Goal of the exercise
In the records below, find the line containing "ATOM 152 C CA"; copy exactly that line and all lines after it to the end, and nothing else.

[Data extracted from a collection]
################

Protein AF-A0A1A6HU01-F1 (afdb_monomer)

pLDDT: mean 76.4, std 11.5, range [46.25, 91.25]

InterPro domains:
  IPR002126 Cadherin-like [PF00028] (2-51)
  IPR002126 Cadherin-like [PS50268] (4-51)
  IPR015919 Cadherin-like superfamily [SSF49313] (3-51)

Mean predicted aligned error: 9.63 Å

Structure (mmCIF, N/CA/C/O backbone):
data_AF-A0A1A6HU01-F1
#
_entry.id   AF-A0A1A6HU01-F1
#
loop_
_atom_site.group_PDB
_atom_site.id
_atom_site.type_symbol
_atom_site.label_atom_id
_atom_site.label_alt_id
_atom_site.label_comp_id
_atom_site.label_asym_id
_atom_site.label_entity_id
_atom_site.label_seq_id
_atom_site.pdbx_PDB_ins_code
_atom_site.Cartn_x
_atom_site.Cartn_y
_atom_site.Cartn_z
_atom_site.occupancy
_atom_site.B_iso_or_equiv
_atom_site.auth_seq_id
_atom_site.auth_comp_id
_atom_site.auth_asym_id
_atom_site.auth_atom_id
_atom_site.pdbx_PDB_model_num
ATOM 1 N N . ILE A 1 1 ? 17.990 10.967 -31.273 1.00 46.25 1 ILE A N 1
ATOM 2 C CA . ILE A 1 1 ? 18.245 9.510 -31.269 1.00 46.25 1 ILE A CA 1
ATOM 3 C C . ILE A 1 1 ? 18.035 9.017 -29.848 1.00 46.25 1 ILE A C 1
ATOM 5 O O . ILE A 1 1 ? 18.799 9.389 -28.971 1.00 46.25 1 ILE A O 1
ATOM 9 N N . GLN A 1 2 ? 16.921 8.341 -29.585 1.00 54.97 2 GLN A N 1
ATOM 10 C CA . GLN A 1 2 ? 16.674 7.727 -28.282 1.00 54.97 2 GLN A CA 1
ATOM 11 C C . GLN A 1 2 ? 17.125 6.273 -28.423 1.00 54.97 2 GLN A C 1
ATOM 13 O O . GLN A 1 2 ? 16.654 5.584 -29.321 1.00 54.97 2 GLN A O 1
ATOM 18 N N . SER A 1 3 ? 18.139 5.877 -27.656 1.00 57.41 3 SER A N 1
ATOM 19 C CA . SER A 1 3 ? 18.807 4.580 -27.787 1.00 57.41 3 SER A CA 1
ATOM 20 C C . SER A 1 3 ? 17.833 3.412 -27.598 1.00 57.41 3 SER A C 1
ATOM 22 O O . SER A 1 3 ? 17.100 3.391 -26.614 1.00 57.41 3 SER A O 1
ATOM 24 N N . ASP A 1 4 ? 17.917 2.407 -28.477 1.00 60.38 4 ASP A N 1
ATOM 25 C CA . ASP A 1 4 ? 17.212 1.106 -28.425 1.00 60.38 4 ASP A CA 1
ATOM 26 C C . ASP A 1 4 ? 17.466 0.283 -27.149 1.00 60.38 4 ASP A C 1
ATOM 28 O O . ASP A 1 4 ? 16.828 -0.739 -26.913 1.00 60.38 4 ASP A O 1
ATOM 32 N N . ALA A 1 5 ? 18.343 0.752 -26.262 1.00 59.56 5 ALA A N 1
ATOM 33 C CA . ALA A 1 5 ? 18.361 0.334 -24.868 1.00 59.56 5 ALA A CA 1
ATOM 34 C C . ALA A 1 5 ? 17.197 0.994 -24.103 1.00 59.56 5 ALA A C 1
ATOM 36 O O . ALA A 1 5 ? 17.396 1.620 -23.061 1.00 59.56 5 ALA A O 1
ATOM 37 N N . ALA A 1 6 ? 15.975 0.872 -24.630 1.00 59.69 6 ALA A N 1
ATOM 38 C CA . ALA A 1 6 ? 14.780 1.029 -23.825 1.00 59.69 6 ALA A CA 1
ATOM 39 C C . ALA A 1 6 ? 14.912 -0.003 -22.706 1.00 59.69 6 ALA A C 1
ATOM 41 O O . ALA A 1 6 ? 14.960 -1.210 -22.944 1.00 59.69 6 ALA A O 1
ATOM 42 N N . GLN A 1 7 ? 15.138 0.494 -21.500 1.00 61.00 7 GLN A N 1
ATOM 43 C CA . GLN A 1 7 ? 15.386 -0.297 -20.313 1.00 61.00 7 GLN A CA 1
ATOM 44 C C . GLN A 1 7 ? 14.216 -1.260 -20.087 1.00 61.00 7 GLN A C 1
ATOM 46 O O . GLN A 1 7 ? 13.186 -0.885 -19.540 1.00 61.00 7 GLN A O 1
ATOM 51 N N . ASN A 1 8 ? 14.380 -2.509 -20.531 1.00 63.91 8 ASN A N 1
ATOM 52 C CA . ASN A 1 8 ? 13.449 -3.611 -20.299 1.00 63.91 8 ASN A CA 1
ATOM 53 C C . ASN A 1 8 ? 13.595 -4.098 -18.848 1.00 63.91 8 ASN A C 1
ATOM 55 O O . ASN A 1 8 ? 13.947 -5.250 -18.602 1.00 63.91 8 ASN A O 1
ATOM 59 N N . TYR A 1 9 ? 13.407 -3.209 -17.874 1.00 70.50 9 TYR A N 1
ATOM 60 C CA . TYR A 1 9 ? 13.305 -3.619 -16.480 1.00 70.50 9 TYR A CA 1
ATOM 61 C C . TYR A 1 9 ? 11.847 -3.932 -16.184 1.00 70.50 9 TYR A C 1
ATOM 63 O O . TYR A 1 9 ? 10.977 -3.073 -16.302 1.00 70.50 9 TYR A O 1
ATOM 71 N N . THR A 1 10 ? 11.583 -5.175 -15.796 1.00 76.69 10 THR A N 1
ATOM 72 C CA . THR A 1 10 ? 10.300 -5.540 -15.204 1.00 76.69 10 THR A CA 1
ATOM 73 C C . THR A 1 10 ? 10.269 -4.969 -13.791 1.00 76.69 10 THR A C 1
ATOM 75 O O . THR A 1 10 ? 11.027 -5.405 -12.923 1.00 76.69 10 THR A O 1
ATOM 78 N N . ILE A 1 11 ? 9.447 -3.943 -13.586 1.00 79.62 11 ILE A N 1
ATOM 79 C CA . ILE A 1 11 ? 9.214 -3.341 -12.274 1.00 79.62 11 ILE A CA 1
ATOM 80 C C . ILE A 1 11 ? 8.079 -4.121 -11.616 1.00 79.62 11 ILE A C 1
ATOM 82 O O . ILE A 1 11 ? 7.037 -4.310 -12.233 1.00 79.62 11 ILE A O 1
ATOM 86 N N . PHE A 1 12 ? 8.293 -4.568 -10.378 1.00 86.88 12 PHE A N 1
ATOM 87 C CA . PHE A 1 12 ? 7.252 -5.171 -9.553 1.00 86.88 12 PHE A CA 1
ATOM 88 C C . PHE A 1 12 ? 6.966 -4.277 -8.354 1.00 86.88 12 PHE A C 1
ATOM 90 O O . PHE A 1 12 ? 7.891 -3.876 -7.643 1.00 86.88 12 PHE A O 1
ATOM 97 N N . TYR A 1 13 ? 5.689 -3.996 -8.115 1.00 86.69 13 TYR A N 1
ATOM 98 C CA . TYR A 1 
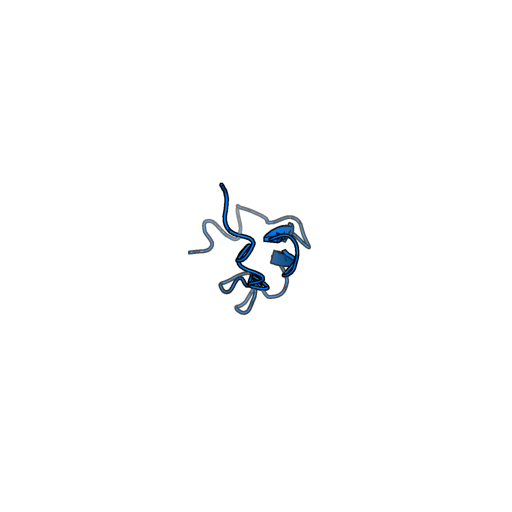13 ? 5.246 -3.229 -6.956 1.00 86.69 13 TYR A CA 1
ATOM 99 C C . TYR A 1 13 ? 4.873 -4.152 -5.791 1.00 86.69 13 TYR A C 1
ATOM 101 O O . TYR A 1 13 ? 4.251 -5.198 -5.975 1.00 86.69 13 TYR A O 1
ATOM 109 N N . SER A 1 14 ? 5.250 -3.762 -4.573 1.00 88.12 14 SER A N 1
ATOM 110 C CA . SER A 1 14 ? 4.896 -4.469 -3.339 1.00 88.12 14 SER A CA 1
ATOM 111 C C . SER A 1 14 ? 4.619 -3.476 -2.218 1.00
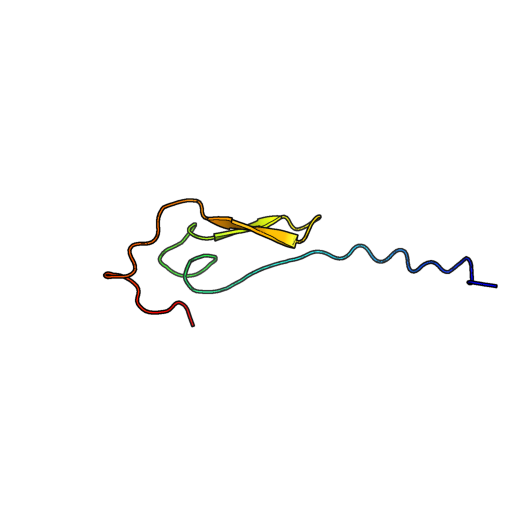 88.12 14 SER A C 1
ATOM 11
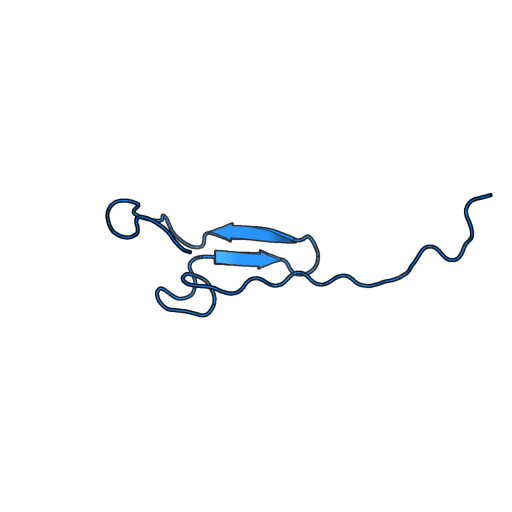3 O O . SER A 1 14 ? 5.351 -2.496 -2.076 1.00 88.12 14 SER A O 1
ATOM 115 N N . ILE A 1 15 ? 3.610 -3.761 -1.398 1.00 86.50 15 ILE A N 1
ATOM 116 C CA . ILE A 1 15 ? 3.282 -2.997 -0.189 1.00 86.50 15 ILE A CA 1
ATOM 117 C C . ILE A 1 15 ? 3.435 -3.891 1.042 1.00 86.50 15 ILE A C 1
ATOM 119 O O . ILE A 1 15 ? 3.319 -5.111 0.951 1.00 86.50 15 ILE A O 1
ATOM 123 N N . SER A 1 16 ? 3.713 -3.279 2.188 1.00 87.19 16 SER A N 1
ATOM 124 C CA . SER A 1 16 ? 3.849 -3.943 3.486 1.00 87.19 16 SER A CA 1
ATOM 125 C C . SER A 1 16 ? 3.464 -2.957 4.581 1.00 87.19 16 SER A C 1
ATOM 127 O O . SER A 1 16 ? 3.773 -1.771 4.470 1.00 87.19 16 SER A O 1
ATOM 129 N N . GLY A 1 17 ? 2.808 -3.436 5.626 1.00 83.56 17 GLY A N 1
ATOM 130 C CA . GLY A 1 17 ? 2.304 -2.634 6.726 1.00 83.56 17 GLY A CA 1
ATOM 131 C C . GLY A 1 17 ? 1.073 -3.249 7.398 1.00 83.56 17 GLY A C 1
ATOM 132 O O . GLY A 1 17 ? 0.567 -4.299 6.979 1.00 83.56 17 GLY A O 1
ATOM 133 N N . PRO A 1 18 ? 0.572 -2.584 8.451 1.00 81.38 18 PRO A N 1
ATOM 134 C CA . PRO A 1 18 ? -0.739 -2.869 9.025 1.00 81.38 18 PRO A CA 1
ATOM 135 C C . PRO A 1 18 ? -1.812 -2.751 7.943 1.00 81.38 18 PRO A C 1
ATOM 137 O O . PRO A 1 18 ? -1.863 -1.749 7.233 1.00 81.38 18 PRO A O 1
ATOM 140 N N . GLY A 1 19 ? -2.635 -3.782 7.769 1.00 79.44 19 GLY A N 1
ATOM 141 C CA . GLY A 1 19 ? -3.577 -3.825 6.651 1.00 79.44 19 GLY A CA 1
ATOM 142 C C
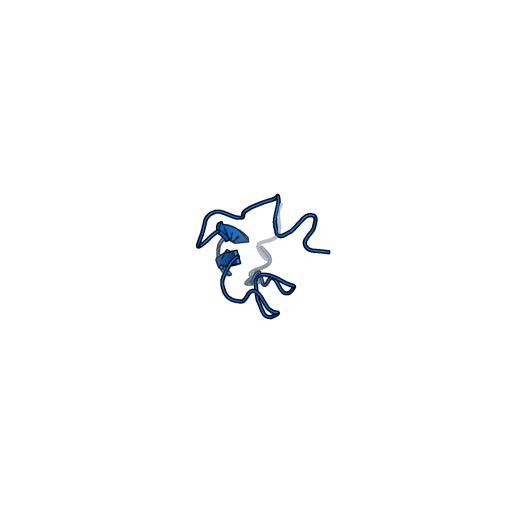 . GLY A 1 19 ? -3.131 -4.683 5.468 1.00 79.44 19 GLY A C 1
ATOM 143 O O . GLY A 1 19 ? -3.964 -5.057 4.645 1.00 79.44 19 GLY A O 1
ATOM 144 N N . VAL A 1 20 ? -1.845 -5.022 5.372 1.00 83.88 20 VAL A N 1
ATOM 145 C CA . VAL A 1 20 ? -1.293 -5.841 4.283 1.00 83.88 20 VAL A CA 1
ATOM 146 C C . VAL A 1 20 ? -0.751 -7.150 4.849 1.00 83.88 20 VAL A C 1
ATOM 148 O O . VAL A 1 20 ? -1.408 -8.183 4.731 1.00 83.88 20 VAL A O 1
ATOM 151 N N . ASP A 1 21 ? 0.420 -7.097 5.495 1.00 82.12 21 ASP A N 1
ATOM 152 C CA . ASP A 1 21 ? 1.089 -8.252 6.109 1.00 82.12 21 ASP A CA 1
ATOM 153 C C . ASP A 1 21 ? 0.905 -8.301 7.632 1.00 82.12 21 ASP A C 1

################

Solved exercise
ATOM 152 C CA . ASP A 1 21 ? 1.089 -8.252 6.109 1.00 82.12 21 ASP A CA 1
ATOM 153 C C . ASP A 1 21 ? 0.905 -8.301 7.632 1.00 82.12 21 ASP A C 1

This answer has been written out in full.